═══ Task material
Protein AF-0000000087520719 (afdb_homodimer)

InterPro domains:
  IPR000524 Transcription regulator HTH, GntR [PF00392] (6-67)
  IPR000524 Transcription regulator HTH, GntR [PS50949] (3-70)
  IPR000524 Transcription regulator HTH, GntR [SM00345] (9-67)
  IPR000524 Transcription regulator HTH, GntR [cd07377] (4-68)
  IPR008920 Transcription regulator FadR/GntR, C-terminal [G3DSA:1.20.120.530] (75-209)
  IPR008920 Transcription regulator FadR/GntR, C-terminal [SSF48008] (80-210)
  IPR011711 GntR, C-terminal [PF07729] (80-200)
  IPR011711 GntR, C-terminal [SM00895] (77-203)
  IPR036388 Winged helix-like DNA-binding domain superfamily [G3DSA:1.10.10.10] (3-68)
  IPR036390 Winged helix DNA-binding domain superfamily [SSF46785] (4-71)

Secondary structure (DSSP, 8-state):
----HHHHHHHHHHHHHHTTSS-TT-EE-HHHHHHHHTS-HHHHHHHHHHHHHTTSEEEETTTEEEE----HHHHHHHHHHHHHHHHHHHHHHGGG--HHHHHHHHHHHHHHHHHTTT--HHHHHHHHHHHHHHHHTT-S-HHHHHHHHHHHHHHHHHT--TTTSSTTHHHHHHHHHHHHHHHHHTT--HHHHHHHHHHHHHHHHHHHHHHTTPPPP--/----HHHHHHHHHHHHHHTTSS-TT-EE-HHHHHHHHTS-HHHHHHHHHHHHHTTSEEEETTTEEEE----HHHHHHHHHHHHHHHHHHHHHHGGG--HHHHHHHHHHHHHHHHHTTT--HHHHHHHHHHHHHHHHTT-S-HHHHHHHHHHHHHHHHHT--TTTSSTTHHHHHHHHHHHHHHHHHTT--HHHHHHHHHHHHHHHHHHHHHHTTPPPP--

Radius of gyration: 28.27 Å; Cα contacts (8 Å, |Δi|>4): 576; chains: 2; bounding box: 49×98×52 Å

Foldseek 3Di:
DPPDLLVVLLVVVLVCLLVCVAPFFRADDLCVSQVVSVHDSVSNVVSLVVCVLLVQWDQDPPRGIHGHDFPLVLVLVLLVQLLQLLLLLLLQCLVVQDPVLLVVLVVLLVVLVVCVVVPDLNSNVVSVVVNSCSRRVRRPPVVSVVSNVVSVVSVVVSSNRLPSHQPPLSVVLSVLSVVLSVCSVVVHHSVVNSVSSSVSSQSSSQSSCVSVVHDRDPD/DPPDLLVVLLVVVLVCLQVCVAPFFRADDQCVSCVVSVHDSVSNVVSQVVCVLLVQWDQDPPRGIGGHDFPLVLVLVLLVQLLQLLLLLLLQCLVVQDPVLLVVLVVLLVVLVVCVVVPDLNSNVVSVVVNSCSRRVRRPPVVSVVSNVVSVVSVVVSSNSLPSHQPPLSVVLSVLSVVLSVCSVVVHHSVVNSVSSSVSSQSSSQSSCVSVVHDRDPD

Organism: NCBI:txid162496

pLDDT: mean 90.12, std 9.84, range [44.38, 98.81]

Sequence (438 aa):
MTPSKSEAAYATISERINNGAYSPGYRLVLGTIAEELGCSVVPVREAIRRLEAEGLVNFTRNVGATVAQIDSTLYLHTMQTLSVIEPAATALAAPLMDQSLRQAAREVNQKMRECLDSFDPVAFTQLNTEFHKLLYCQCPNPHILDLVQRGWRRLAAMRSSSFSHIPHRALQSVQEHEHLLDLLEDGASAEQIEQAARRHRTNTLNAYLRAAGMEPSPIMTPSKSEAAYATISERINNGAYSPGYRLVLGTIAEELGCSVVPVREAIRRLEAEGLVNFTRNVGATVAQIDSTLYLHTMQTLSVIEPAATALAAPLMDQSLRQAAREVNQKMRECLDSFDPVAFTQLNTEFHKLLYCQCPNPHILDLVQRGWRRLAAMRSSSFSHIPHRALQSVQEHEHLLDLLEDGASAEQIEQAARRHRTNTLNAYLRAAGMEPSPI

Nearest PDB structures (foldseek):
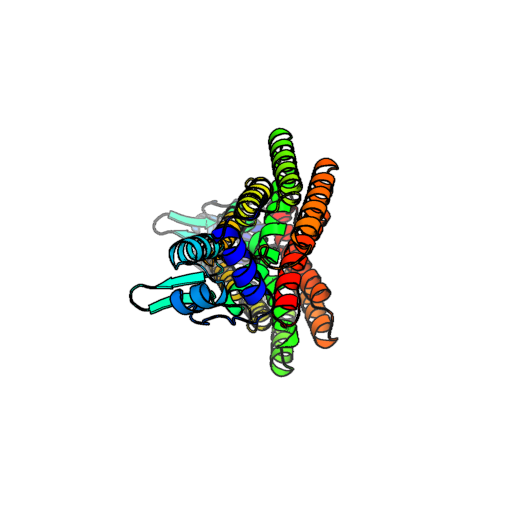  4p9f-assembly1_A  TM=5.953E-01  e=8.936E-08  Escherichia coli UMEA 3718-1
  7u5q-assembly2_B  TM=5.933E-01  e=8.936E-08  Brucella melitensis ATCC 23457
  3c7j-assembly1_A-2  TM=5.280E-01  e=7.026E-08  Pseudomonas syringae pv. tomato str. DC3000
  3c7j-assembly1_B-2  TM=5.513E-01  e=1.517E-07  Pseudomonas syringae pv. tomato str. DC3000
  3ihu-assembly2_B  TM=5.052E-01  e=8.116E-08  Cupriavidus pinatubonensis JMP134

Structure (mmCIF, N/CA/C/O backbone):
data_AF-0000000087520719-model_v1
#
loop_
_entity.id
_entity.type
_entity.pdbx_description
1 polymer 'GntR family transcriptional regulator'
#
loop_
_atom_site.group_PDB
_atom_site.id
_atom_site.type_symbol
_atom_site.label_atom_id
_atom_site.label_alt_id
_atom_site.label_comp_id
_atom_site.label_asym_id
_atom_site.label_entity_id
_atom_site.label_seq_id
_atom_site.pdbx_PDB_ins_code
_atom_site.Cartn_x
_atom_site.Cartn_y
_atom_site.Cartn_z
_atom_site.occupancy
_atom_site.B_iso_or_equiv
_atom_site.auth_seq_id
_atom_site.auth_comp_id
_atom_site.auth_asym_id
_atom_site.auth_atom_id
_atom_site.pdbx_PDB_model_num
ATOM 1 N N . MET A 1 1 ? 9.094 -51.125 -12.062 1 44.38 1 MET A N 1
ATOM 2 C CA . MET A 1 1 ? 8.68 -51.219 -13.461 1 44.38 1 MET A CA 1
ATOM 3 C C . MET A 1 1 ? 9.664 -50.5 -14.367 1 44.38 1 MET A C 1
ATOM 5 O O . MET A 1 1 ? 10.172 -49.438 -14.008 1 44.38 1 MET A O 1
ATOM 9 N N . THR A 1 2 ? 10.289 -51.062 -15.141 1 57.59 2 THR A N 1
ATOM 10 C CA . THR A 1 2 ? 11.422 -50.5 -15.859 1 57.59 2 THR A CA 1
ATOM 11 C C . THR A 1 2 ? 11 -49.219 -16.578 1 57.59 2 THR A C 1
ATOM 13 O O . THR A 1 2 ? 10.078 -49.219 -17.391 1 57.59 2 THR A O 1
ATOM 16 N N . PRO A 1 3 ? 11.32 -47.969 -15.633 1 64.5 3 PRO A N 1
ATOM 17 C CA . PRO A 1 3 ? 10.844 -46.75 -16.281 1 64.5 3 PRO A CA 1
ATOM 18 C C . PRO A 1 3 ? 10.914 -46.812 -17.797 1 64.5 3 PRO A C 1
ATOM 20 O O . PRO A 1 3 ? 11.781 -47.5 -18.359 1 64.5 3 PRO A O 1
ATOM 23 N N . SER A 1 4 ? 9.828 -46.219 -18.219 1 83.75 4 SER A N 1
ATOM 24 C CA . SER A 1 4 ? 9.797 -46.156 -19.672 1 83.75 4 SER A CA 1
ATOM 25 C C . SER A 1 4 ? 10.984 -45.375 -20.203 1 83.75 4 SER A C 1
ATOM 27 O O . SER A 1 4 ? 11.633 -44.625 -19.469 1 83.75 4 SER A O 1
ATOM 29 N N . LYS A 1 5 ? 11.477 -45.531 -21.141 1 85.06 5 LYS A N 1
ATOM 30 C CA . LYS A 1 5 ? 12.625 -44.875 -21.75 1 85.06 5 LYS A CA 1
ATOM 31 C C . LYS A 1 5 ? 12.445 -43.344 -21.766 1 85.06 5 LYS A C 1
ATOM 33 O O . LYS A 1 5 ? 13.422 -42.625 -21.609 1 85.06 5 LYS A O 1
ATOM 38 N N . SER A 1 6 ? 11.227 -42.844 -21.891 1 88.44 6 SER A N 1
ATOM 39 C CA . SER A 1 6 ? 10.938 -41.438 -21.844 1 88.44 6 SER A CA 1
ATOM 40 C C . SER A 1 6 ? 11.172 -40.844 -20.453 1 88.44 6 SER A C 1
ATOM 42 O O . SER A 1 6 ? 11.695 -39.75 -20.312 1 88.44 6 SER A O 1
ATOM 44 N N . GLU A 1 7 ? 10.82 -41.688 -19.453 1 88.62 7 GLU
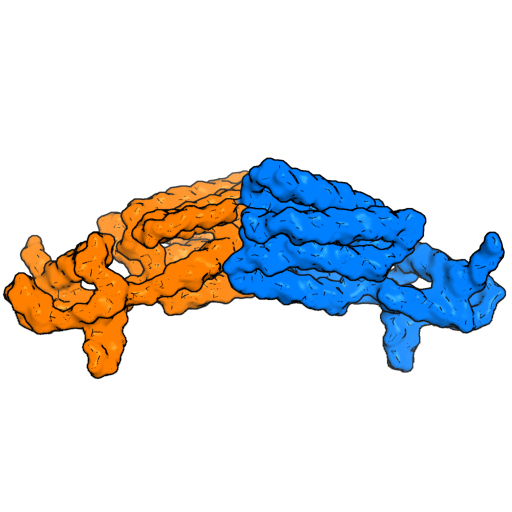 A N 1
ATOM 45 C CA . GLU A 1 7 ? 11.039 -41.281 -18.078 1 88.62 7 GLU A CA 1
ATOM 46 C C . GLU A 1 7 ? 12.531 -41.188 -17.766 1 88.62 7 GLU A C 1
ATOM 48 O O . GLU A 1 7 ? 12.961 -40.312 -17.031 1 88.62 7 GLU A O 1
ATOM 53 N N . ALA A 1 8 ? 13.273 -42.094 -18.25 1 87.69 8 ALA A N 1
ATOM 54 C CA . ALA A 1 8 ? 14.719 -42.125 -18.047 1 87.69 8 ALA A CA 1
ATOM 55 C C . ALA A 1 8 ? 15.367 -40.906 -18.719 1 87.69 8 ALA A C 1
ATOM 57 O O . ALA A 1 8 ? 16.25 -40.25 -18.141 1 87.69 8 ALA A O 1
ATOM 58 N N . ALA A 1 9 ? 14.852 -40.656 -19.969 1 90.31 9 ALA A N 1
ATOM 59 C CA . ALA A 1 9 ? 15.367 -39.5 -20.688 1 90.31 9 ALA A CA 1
══════
▸ Task brief: Give back, exactly as written, the stretch from the line with "ATOM 27 O O" through the line with "ATOM 33 O O", and no other lines from the records above.

▸ Answer box:
ATOM 27 O O . SER A 1 4 ? 11.633 -44.625 -19.469 1 83.75 4 SER A O 1
ATOM 29 N N . LYS A 1 5 ? 11.477 -45.531 -21.141 1 85.06 5 LYS A N 1
ATOM 30 C CA . LYS A 1 5 ? 12.625 -44.875 -21.75 1 85.06 5 LYS A CA 1
ATOM 31 C C . LYS A 1 5 ? 12.445 -43.344 -21.766 1 85.06 5 LYS A C 1
ATOM 33 O O . LYS A 1 5 ? 13.422 -42.625 -21.609 1 85.06 5 LYS A O 1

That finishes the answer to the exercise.